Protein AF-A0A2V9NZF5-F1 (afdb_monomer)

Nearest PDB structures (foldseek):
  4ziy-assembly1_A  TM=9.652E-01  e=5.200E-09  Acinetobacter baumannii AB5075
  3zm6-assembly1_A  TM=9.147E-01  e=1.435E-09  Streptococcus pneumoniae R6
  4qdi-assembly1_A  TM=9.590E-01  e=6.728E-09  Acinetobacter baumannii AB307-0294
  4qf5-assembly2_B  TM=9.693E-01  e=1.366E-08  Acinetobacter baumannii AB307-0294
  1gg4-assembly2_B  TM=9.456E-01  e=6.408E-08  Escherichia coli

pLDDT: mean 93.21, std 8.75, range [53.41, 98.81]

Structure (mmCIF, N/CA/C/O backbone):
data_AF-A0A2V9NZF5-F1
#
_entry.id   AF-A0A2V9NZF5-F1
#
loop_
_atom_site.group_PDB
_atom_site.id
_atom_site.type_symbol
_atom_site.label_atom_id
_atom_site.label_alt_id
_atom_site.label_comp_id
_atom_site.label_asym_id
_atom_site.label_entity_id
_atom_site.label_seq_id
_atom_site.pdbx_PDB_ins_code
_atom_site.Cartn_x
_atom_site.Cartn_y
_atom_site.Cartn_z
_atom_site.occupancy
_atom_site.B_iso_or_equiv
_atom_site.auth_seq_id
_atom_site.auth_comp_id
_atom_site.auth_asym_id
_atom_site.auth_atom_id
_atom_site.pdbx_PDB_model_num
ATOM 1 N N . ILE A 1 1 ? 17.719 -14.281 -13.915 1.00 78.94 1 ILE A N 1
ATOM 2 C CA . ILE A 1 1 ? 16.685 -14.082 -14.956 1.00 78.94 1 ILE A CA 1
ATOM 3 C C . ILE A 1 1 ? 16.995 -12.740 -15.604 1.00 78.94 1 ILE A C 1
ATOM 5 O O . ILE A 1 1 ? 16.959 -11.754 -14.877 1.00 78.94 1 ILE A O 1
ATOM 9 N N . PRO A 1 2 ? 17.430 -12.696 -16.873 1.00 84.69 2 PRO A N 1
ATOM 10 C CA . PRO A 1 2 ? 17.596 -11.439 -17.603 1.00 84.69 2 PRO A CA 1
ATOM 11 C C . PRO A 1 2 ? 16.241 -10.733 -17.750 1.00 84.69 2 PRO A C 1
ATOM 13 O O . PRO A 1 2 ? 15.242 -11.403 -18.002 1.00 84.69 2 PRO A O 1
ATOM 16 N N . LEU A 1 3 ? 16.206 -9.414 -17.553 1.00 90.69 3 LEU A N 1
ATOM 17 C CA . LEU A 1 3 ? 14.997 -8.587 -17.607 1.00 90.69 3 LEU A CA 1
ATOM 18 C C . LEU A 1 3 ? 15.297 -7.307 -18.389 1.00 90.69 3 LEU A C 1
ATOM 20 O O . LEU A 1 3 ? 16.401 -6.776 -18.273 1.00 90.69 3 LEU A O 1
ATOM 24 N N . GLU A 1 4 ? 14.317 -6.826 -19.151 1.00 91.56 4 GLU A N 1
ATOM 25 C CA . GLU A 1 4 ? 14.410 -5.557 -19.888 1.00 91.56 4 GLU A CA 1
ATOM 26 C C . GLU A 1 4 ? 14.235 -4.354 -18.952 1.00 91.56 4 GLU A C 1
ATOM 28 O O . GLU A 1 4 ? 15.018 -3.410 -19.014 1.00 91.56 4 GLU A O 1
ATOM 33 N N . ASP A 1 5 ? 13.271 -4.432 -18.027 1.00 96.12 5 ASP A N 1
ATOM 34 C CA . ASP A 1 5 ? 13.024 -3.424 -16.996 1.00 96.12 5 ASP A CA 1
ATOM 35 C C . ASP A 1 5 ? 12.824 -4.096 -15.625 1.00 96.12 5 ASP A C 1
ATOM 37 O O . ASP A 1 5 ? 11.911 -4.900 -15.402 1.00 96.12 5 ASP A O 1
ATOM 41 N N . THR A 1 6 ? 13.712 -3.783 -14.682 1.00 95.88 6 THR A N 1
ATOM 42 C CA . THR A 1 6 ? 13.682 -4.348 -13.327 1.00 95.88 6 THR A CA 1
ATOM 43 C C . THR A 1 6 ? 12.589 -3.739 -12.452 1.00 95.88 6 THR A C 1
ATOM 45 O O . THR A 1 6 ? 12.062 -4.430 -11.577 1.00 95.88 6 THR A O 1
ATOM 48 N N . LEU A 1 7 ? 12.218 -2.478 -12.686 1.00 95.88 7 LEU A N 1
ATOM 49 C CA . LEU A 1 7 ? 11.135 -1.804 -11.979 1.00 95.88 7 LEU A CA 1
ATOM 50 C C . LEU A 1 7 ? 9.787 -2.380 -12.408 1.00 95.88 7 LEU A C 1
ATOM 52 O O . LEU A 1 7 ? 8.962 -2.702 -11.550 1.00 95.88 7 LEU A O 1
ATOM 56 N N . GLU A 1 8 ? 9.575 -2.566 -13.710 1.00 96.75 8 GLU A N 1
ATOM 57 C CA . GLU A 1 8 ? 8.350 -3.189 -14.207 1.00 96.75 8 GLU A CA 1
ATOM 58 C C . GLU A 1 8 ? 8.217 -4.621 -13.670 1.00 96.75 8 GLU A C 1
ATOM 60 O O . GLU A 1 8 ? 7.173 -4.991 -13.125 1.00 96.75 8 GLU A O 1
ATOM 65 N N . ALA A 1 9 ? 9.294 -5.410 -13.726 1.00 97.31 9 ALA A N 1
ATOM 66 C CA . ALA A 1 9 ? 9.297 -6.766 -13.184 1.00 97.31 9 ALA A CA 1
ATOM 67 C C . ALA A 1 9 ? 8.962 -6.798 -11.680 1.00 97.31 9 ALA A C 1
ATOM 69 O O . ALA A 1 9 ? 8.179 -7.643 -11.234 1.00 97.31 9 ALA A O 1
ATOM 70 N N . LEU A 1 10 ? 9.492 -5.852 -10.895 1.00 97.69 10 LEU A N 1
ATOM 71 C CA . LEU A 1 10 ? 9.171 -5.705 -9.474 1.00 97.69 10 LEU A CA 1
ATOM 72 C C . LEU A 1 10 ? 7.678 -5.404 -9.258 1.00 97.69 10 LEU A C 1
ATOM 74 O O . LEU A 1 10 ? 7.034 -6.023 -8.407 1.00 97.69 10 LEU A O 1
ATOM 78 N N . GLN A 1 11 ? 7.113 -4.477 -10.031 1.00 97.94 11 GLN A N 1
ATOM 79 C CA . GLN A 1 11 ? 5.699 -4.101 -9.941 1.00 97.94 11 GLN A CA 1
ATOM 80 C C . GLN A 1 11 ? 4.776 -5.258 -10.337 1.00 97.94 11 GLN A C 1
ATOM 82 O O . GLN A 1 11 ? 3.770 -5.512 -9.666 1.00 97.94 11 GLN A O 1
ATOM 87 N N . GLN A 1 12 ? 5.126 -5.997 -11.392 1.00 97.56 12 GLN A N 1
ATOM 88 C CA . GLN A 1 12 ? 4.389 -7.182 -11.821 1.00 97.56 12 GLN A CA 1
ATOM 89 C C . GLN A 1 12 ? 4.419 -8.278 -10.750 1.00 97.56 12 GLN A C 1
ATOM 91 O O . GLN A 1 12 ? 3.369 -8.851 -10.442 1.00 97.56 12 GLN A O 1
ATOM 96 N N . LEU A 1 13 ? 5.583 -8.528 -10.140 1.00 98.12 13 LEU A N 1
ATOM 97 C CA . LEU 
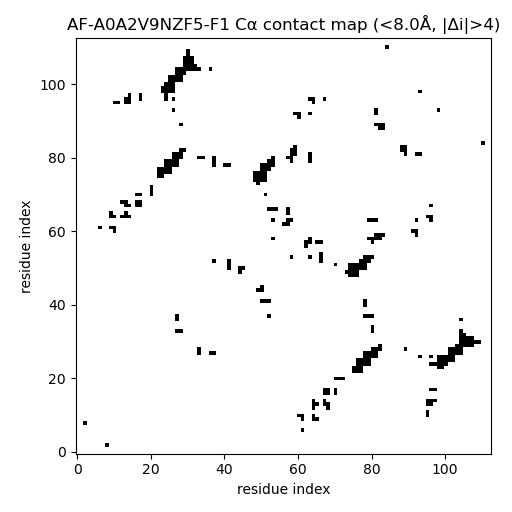A 1 13 ? 5.731 -9.495 -9.053 1.00 98.12 13 LEU A CA 1
ATOM 98 C C . LEU A 1 13 ? 4.892 -9.096 -7.833 1.00 98.12 13 LEU A C 1
ATOM 100 O O . LEU A 1 13 ? 4.131 -9.912 -7.316 1.00 98.12 13 LEU A O 1
ATOM 104 N N . ALA A 1 14 ? 4.970 -7.833 -7.415 1.00 98.25 14 ALA A N 1
ATOM 105 C CA . ALA A 1 14 ? 4.190 -7.305 -6.300 1.00 98.25 14 ALA A CA 1
ATOM 106 C C . ALA A 1 14 ? 2.679 -7.423 -6.536 1.00 98.25 14 ALA A C 1
ATOM 108 O O . ALA A 1 14 ? 1.943 -7.868 -5.653 1.00 98.25 14 ALA A O 1
ATOM 109 N N . ARG A 1 15 ? 2.213 -7.105 -7.750 1.00 98.31 15 ARG A N 1
ATOM 110 C CA . ARG A 1 15 ? 0.815 -7.302 -8.154 1.00 98.31 15 ARG A CA 1
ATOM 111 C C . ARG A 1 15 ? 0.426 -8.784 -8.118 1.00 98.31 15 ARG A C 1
+++
*Instructions to follow*.
From the data above, output exactly the lines between the one containing "ATOM 57 C CA" and the one containing "ATOM 67 C C", counting both of them.

*Task output*.
ATOM 57 C CA . GLU A 1 8 ? 8.350 -3.189 -14.207 1.00 96.75 8 GLU A CA 1
ATOM 58 C C . GLU A 1 8 ? 8.217 -4.621 -13.670 1.00 96.75 8 GLU A C 1
ATOM 60 O O . GLU A 1 8 ? 7.173 -4.991 -13.125 1.00 96.75 8 GLU A O 1
ATOM 65 N N . ALA A 1 9 ? 9.294 -5.410 -13.726 1.00 97.31 9 ALA A N 1
ATOM 66 C CA . ALA A 1 9 ? 9.297 -6.766 -13.184 1.00 97.31 9 ALA A CA 1
ATOM 67 C C . ALA A 1 9 ? 8.962 -6.798 -11.680 1.00 97.31 9 ALA A C 1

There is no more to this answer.